The workflow follows the diagram below, which illustrates parallel execution, synchronization points, and cleanup:

alt text

Trigger Profiles

The execution is split in two parallel task instance queues, one for light profiling and one for heavy, as shown in the diagram. The first level of tasks ran in parallel get the corresponding authorization token and communicate with the Profiler service to trigger the generation of the profile. This parallelization allows lightweight metadata extraction and more intensive analysis to proceed independently and efficiently.

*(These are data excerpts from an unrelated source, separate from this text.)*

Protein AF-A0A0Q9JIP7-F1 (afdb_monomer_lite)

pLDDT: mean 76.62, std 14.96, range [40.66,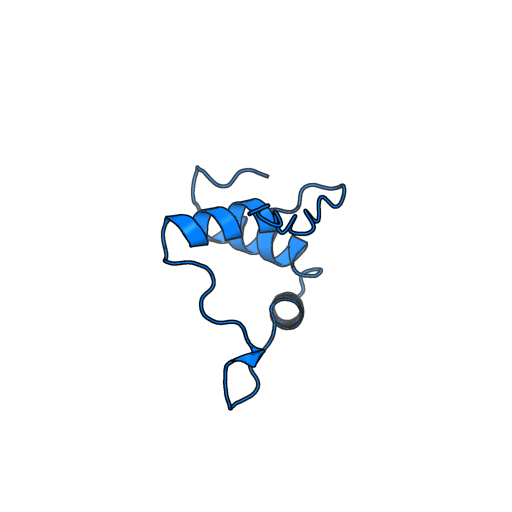 93.06]

Radius of gyration: 14.5 Å; chains: 1; bounding box: 37×34×32 Å

Structure (mmCIF, N/CA/C/O backbone):
data_AF-A0A0Q9JIP7-F1
#
_entry.id   AF-A0A0Q9JIP7-F1
#
loop_
_atom_site.group_PDB
_atom_site.id
_atom_site.type_symbol
_atom_site.label_atom_id
_atom_site.label_alt_id
_atom_site.label_comp_id
_atom_site.label_asym_id
_atom_site.label_entity_id
_atom_site.label_seq_id
_atom_site.pdbx_PDB_ins_code
_atom_site.Cartn_x
_atom_site.Cartn_y
_atom_site.Cartn_z
_atom_site.occupancy
_atom_site.B_iso_or_equiv
_atom_site.auth_seq_id
_atom_site.auth_comp_id
_atom_site.auth_asym_id
_atom_site.auth_atom_id
_atom_site.pdbx_PDB_model_num
AT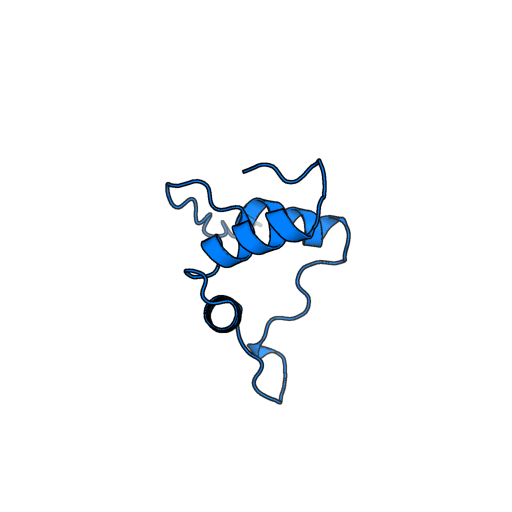OM 1 N N . MET A 1 1 ? -28.025 24.946 -10.518 1.00 40.66 1 MET A N 1
ATOM 2 C CA . MET A 1 1 ? -27.493 23.731 -9.871 1.00 40.66 1 MET A CA 1
ATOM 3 C C . MET A 1 1 ? -26.041 23.605 -10.295 1.00 40.66 1 MET A C 1
ATOM 5 O O . MET A 1 1 ? -25.800 23.287 -11.448 1.00 40.66 1 MET A O 1
ATOM 9 N N . ALA A 1 2 ? -25.098 23.999 -9.439 1.00 41.94 2 ALA A N 1
ATOM 10 C CA . ALA A 1 2 ? -23.671 23.971 -9.755 1.00 41.94 2 ALA A CA 1
ATOM 11 C C . ALA A 1 2 ? -23.030 22.829 -8.962 1.00 41.94 2 ALA A C 1
ATOM 13 O O . ALA A 1 2 ? -23.029 22.852 -7.732 1.00 41.94 2 ALA A O 1
ATOM 14 N N . SER A 1 3 ? -22.572 21.803 -9.675 1.00 52.81 3 SER A N 1
ATOM 15 C CA . SER A 1 3 ? -21.908 20.633 -9.107 1.00 52.81 3 SER A CA 1
ATOM 16 C C . SER A 1 3 ? -20.573 21.044 -8.489 1.00 52.81 3 SER A C 1
ATOM 18 O O . SER A 1 3 ? -19.695 21.541 -9.193 1.00 52.81 3 SER A O 1
ATOM 20 N N . LEU A 1 4 ? -20.408 20.829 -7.181 1.00 47.91 4 LEU A N 1
ATOM 21 C CA . LEU A 1 4 ? -19.098 20.900 -6.542 1.00 47.91 4 LEU A CA 1
ATOM 22 C C . LEU A 1 4 ? -18.276 19.694 -7.008 1.00 47.91 4 LEU A C 1
ATOM 24 O O . LEU A 1 4 ? -18.507 18.568 -6.573 1.00 47.91 4 LEU A O 1
ATOM 28 N N . ALA A 1 5 ? -17.328 19.930 -7.913 1.00 52.66 5 ALA A N 1
ATOM 29 C CA . ALA A 1 5 ? -16.288 18.963 -8.222 1.00 52.66 5 ALA A CA 1
ATOM 30 C C . ALA A 1 5 ? -15.388 18.825 -6.986 1.00 52.66 5 ALA A C 1
ATOM 32 O O . ALA A 1 5 ? -14.638 19.739 -6.643 1.00 52.66 5 ALA A O 1
ATOM 33 N N . LEU A 1 6 ? -15.499 17.694 -6.291 1.00 49.97 6 LEU A N 1
ATOM 34 C CA . LEU A 1 6 ? -14.602 17.336 -5.201 1.00 49.97 6 LEU A CA 1
ATOM 35 C C . LEU A 1 6 ? -13.240 16.988 -5.820 1.00 49.97 6 LEU A C 1
ATOM 37 O O . LEU A 1 6 ? -13.008 15.856 -6.239 1.00 49.97 6 LEU A O 1
ATOM 41 N N . ALA A 1 7 ? -12.360 17.980 -5.951 1.00 51.66 7 ALA A N 1
ATOM 42 C CA . ALA A 1 7 ? -10.977 17.748 -6.341 1.00 51.66 7 ALA A CA 1
ATOM 43 C C . ALA A 1 7 ? -10.289 16.983 -5.202 1.00 51.66 7 ALA A C 1
ATOM 45 O O . ALA A 1 7 ? -9.945 17.557 -4.169 1.00 51.66 7 ALA A O 1
ATOM 46 N N . ALA A 1 8 ? -10.154 15.666 -5.365 1.00 53.72 8 ALA A N 1
ATOM 47 C CA . ALA A 1 8 ? -9.351 14.848 -4.470 1.00 53.72 8 ALA A CA 1
ATOM 48 C C . ALA A 1 8 ? -7.903 15.371 -4.482 1.00 53.72 8 ALA A C 1
ATOM 50 O O . ALA A 1 8 ? -7.398 15.715 -5.556 1.00 53.72 8 ALA A O 1
ATOM 51 N N . PRO A 1 9 ? -7.217 15.440 -3.329 1.00 45.03 9 PRO A N 1
ATOM 52 C CA . PRO A 1 9 ? -5.813 15.810 -3.305 1.00 45.03 9 PRO A CA 1
ATOM 53 C C . PRO A 1 9 ? -5.023 14.733 -4.052 1.00 45.03 9 PRO A C 1
ATOM 55 O O . PRO A 1 9 ? -4.850 13.616 -3.566 1.00 45.03 9 PRO A O 1
ATOM 58 N N . ALA A 1 10 ? -4.563 15.059 -5.258 1.00 53.91 10 ALA A N 1
ATOM 59 C CA . ALA A 1 10 ? -3.567 14.264 -5.949 1.00 53.91 10 ALA A CA 1
ATOM 60 C C . ALA A 1 10 ? -2.255 14.425 -5.175 1.00 53.91 10 ALA A C 1
ATOM 62 O O . ALA A 1 10 ? -1.574 15.442 -5.299 1.00 53.91 10 ALA A O 1
ATOM 63 N N . VAL A 1 11 ? -1.919 13.441 -4.338 1.00 51.12 11 VAL A N 1
ATOM 64 C CA . VAL A 1 11 ? -0.595 13.361 -3.713 1.00 51.12 11 VAL A CA 1
ATOM 65 C C . VAL A 1 11 ? 0.386 12.908 -4.799 1.00 51.12 11 VAL A C 1
ATOM 67 O O . VAL A 1 11 ? 0.748 11.747 -4.923 1.00 51.12 11 VAL A O 1
ATOM 70 N N . ALA A 1 12 ? 0.758 13.826 -5.684 1.00 51.25 12 ALA A N 1
ATOM 71 C CA . ALA A 1 12 ? 1.937 13.647 -6.513 1.00 51.25 12 ALA A CA 1
ATOM 72 C C . ALA A 1 12 ? 3.123 14.125 -5.671 1.00 51.25 12 ALA A C 1
ATOM 74 O O . ALA A 1 12 ? 3.484 15.299 -5.697 1.00 51.25 12 ALA A O 1
ATOM 75 N N . ALA A 1 13 ? 3.650 13.231 -4.835 1.00 47.88 13 ALA A N 1
ATOM 76 C CA . ALA A 1 13 ? 4.945 13.446 -4.213 1.00 47.88 13 ALA A CA 1
ATOM 77 C C . ALA A 1 13 ? 6.021 13.019 -5.215 1.00 47.88 13 ALA A C 1
ATOM 79 O O . ALA A 1 13 ? 5.979 11.906 -5.739 1.00 47.88 13 ALA A O 1
ATOM 80 N N . ASP A 1 14 ? 6.930 13.946 -5.490 1.00 56.47 14 ASP A N 1
ATOM 81 C CA . ASP A 1 14 ? 8.123 13.780 -6.314 1.00 56.47 14 ASP A CA 1
ATOM 82 C C . ASP A 1 14 ? 8.902 12.516 -5.881 1.00 56.47 14 ASP A C 1
ATOM 84 O O . ASP A 1 14 ? 9.208 12.355 -4.698 1.00 56.47 14 ASP A O 1
ATOM 88 N N . GLY A 1 15 ? 9.185 11.604 -6.821 1.00 54.69 15 GLY A N 1
ATOM 89 C CA . GLY A 1 15 ? 9.891 10.333 -6.584 1.00 54.69 15 GLY A CA 1
ATOM 90 C C . GLY A 1 15 ? 9.011 9.088 -6.772 1.00 54.69 15 GLY A C 1
ATOM 91 O O . GLY A 1 15 ? 8.118 8.815 -5.969 1.00 54.69 15 GLY A O 1
ATOM 92 N N . SER A 1 16 ? 9.290 8.332 -7.839 1.00 63.78 16 SER A N 1
ATOM 93 C CA . SER A 1 16 ? 8.621 7.109 -8.323 1.00 63.78 16 SER A CA 1
ATOM 94 C C . SER A 1 16 ? 8.171 6.139 -7.217 1.00 63.78 16 SER A C 1
ATOM 96 O O . SER A 1 16 ? 8.880 5.195 -6.864 1.00 63.78 16 SER A O 1
ATOM 98 N N . ASN A 1 17 ? 6.976 6.344 -6.662 1.00 74.12 17 ASN A N 1
ATOM 99 C CA . ASN A 1 17 ? 6.345 5.380 -5.772 1.00 74.12 17 ASN A CA 1
ATOM 100 C C . ASN A 1 17 ? 5.169 4.719 -6.489 1.00 74.12 17 ASN A C 1
ATOM 102 O O . ASN A 1 17 ? 4.326 5.380 -7.095 1.00 74.12 17 ASN A O 1
ATOM 106 N N . CYS A 1 18 ? 5.118 3.390 -6.434 1.00 84.75 18 CYS A N 1
ATOM 107 C CA . CYS A 1 18 ? 4.166 2.620 -7.231 1.00 84.75 18 CYS A CA 1
ATOM 108 C C . CYS A 1 18 ? 2.742 2.654 -6.679 1.00 84.75 18 CYS A C 1
ATOM 110 O O . CYS A 1 18 ? 1.830 2.149 -7.328 1.00 84.75 18 CYS A O 1
ATOM 112 N N . TRP A 1 19 ? 2.529 3.246 -5.498 1.00 87.56 19 TRP A N 1
ATOM 113 C CA . TRP A 1 19 ? 1.262 3.161 -4.777 1.00 87.56 19 TRP A CA 1
ATOM 114 C C . TRP A 1 19 ? 0.060 3.605 -5.619 1.00 87.56 19 TRP A C 1
ATOM 116 O O . TRP A 1 19 ? -0.964 2.924 -5.635 1.00 87.56 19 TRP A O 1
ATOM 126 N N . GLY A 1 20 ? 0.184 4.700 -6.376 1.00 86.44 20 GLY A N 1
ATOM 127 C CA . GLY A 1 20 ? -0.882 5.157 -7.274 1.00 86.44 20 GLY A CA 1
ATOM 128 C C . GLY A 1 20 ? -1.207 4.153 -8.386 1.00 86.44 20 GLY A C 1
ATOM 129 O O . GLY A 1 20 ? -2.376 3.925 -8.691 1.00 86.44 20 GLY A O 1
ATOM 130 N N . VAL A 1 21 ? -0.187 3.503 -8.953 1.00 88.00 21 VAL A N 1
ATOM 131 C CA . VAL A 1 21 ? -0.349 2.506 -10.020 1.00 88.00 21 VAL A CA 1
ATOM 132 C C . VAL A 1 21 ? -1.018 1.252 -9.469 1.00 88.00 21 VAL A C 1
ATOM 134 O O . VAL A 1 21 ? -2.106 0.916 -9.940 1.00 88.00 21 VAL A O 1
ATOM 137 N N . VAL A 1 22 ? -0.447 0.622 -8.435 1.00 87.12 22 VAL A N 1
ATOM 138 C CA . VAL A 1 22 ? -1.001 -0.622 -7.869 1.00 87.12 22 VAL A CA 1
ATOM 139 C C . VAL A 1 22 ? -2.406 -0.426 -7.303 1.00 87.12 22 VAL A C 1
ATOM 141 O O . VAL A 1 22 ? -3.291 -1.235 -7.565 1.00 87.12 22 VAL A O 1
ATOM 1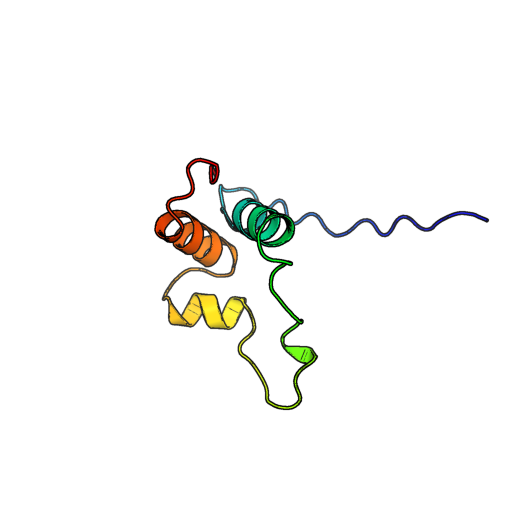44 N N . SER A 1 23 ? -2.678 0.690 -6.615 1.00 86.19 23 SER A N 1
ATOM 145 C CA . SER A 1 23 ? -4.032 0.964 -6.112 1.00 86.19 23 SER A CA 1
ATOM 146 C C . SER A 1 23 ? -5.041 1.196 -7.238 1.00 86.19 23 SER A C 1
ATOM 148 O O . SER A 1 23 ? -6.183 0.745 -7.141 1.00 86.19 23 SER A O 1
ATOM 150 N N . SER A 1 24 ? -4.633 1.849 -8.334 1.00 86.19 24 SER A N 1
ATOM 151 C CA . SER A 1 24 ? -5.497 2.037 -9.504 1.00 86.19 24 SER A CA 1
ATOM 152 C C . SER A 1 24 ? -5.781 0.735 -10.252 1.00 86.19 24 SER A C 1
ATOM 154 O O . SER A 1 24 ? -6.870 0.575 -10.799 1.00 86.19 24 SER A O 1
ATOM 156 N N . GLN A 1 25 ? -4.821 -0.189 -10.290 1.00 84.94 25 GLN A N 1
ATOM 157 C CA . GLN A 1 25 ? -5.006 -1.507 -10.885 1.00 84.94 25 GLN A CA 1
ATOM 158 C C . GLN A 1 25 ? -5.946 -2.347 -10.028 1.00 84.94 25 GLN A C 1
ATOM 160 O O . GLN A 1 25 ? -6.975 -2.760 -10.549 1.00 84.94 25 GLN A O 1
ATOM 165 N N . ALA A 1 26 ? -5.694 -2.455 -8.719 1.00 84.62 26 ALA A N 1
ATOM 166 C CA . ALA A 1 26 ? -6.578 -3.150 -7.779 1.00 84.62 26 ALA A CA 1
ATOM 167 C C . ALA A 1 26 ? -8.025 -2.620 -7.835 1.00 84.62 26 ALA A C 1
ATOM 169 O O . ALA A 1 26 ? -8.990 -3.380 -7.764 1.00 84.62 26 ALA A O 1
ATOM 170 N N . ALA A 1 27 ? -8.207 -1.310 -8.038 1.00 84.50 27 ALA A N 1
ATOM 171 C CA . ALA A 1 27 ? -9.527 -0.715 -8.256 1.00 84.50 27 ALA A CA 1
ATOM 172 C C . ALA A 1 27 ? -10.231 -1.175 -9.539 1.00 84.50 27 ALA A C 1
ATOM 174 O O . ALA A 1 27 ? -11.459 -1.222 -9.570 1.00 84.50 27 ALA A O 1
ATOM 175 N N . ARG A 1 28 ? -9.478 -1.506 -10.589 1.00 83.00 28 ARG A N 1
ATOM 176 C CA . ARG A 1 28 ? -10.011 -1.943 -11.885 1.00 83.00 28 ARG A CA 1
ATOM 177 C C . ARG A 1 28 ? -10.207 -3.457 -11.962 1.00 83.00 28 ARG A C 1
ATOM 179 O O . ARG A 1 28 ? -11.184 -3.880 -12.572 1.00 83.00 28 ARG A O 1
ATOM 186 N N . SER A 1 29 ? -9.295 -4.246 -11.395 1.00 75.62 29 SER A N 1
ATOM 187 C CA . SER A 1 29 ? -9.305 -5.713 -11.479 1.00 75.62 29 SER A CA 1
ATOM 188 C C . SER A 1 29 ? -10.060 -6.382 -10.333 1.00 75.62 29 SER A C 1
ATOM 190 O O . SER A 1 29 ? -10.799 -7.331 -10.579 1.00 75.62 29 SER A O 1
ATOM 192 N N . ASP A 1 30 ? -9.930 -5.865 -9.107 1.00 67.38 30 ASP A N 1
ATOM 193 C CA . ASP A 1 30 ? -10.213 -6.641 -7.886 1.00 67.38 30 ASP A CA 1
ATOM 194 C C . ASP A 1 30 ? -11.241 -5.979 -6.955 1.00 67.38 30 ASP A C 1
ATOM 196 O O . ASP A 1 30 ? -11.395 -6.352 -5.793 1.00 67.38 30 ASP A O 1
ATOM 200 N N . GLY A 1 31 ? -11.977 -4.984 -7.459 1.00 74.50 31 GLY A N 1
ATOM 201 C CA . GLY A 1 31 ? -13.018 -4.297 -6.690 1.00 74.50 31 GLY A CA 1
ATOM 202 C C . GLY A 1 31 ? -12.489 -3.273 -5.678 1.00 74.50 31 GLY A C 1
ATOM 203 O O . GLY A 1 31 ? -13.229 -2.868 -4.780 1.00 74.50 31 GLY A O 1
ATOM 204 N N . GLY A 1 32 ? -11.239 -2.814 -5.823 1.00 80.25 32 GLY A N 1
ATOM 205 C CA . GLY A 1 32 ? -10.639 -1.786 -4.966 1.00 80.25 32 GLY A CA 1
ATOM 206 C C . GLY A 1 32 ? -9.712 -2.333 -3.890 1.00 80.25 32 GLY A C 1
ATOM 207 O O . GLY A 1 32 ? -9.216 -3.447 -3.961 1.00 80.25 32 GLY A O 1
ATOM 208 N N . LEU A 1 33 ? -9.470 -1.506 -2.872 1.00 79.12 33 LEU A N 1
ATOM 209 C CA . LEU A 1 33 ? -8.638 -1.844 -1.709 1.00 79.12 33 LEU A CA 1
ATOM 210 C C . LEU A 1 33 ? -9.474 -2.360 -0.521 1.00 79.12 33 LEU A C 1
ATOM 212 O O . LEU A 1 33 ? -8.983 -2.440 0.605 1.00 79.12 33 LEU A O 1
ATOM 216 N N . GLY A 1 34 ? -10.752 -2.668 -0.760 1.00 81.06 34 GLY A N 1
ATOM 217 C CA . GLY A 1 34 ? -11.723 -2.995 0.279 1.00 81.06 34 GLY A CA 1
ATOM 218 C C . GLY A 1 34 ? -12.204 -1.778 1.078 1.00 81.06 34 GLY A C 1
ATOM 219 O O . GLY A 1 34 ? -12.046 -0.624 0.674 1.00 81.06 34 GLY A O 1
ATOM 220 N N . ALA A 1 35 ? -12.849 -2.046 2.216 1.00 84.81 35 ALA A N 1
ATOM 221 C CA . ALA A 1 35 ? -13.399 -1.010 3.083 1.00 84.81 35 ALA A CA 1
ATOM 222 C C . ALA A 1 35 ? -12.302 -0.299 3.891 1.00 84.81 35 ALA A C 1
ATOM 224 O O . ALA A 1 35 ? -11.299 -0.897 4.288 1.00 84.81 35 ALA A O 1
ATOM 225 N N . HIS A 1 36 ? -12.510 0.987 4.171 1.00 83.25 36 HIS A N 1
ATOM 226 C CA . HIS A 1 36 ? -11.560 1.772 4.954 1.00 83.25 36 HIS A CA 1
ATOM 227 C C . HIS A 1 36 ? -11.410 1.191 6.371 1.00 83.25 36 HIS A C 1
ATOM 229 O O . HIS A 1 36 ? -12.404 0.802 6.983 1.00 83.25 36 HIS A O 1
ATOM 235 N N . ALA A 1 37 ? -10.195 1.167 6.929 1.00 82.50 37 ALA A N 1
ATOM 236 C CA . ALA A 1 37 ? -9.916 0.525 8.224 1.00 82.50 37 ALA A CA 1
ATOM 237 C C . ALA A 1 37 ? -10.794 1.040 9.387 1.00 82.50 37 ALA A C 1
ATOM 239 O O . ALA A 1 37 ? -11.075 0.295 10.317 1.00 82.50 37 ALA A O 1
ATOM 240 N N . SER A 1 38 ? -11.272 2.286 9.309 1.00 81.31 38 SER A N 1
ATOM 241 C CA . SER A 1 38 ? -12.174 2.905 10.295 1.00 81.31 38 SER A CA 1
ATOM 242 C C . SER A 1 38 ? -13.638 2.454 10.210 1.00 81.31 38 SER A C 1
ATOM 244 O O . SER A 1 38 ? -14.454 2.927 10.990 1.00 81.31 38 SER A O 1
ATOM 246 N N . SER A 1 39 ? -13.995 1.619 9.231 1.00 87.94 39 SER A N 1
ATOM 247 C CA . SER A 1 39 ? -15.356 1.084 9.060 1.00 87.94 39 SER A CA 1
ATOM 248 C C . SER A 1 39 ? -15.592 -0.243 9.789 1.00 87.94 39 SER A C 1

Check if the Profiles are ready

Once profiling jobs have been triggered, each branch enters a polling phase. In this phase the workflow periodically checks the status of the corresponding profiling job. Execution is paused between checks to avoid unnecessary load. The workflow advances only when the profile has reached a "ready" state. If a profiling job fails, or is cleaned up prematurely, the workflow terminates with a failure, ensuring that incomplete or invalid profiles are never propagated. This step guarantees that downstream tasks only operate on fully generated and valid profiling results.

Fetch Profiles

After a profile is reported as ready, the workflow retrieves its contents from the Profiler service. For each profile (light and heavy) the complete profiling result is fetched with the data preserved in its original structured form, with no transformation or interpretation applied. This separation ensures that profiling generation and profiling consumption remain decoupled.

Update Data Management

Once profiling data has been retrieved, the workflow updates the dataset representation in the Data Model Management system. The light and heavy profiles are handled as distinct but complementary updates, allowing consumers to benefit from different levels of detail. Successful completion of this step means the dataset is now profile-aware within the platform.

Profile Cleanup

After both profiling branches have completed successfully, the workflow converges into a final cleanup step. Cleanup is intentionally executed after all profiling data has been safely persisted, ensuring no loss of information.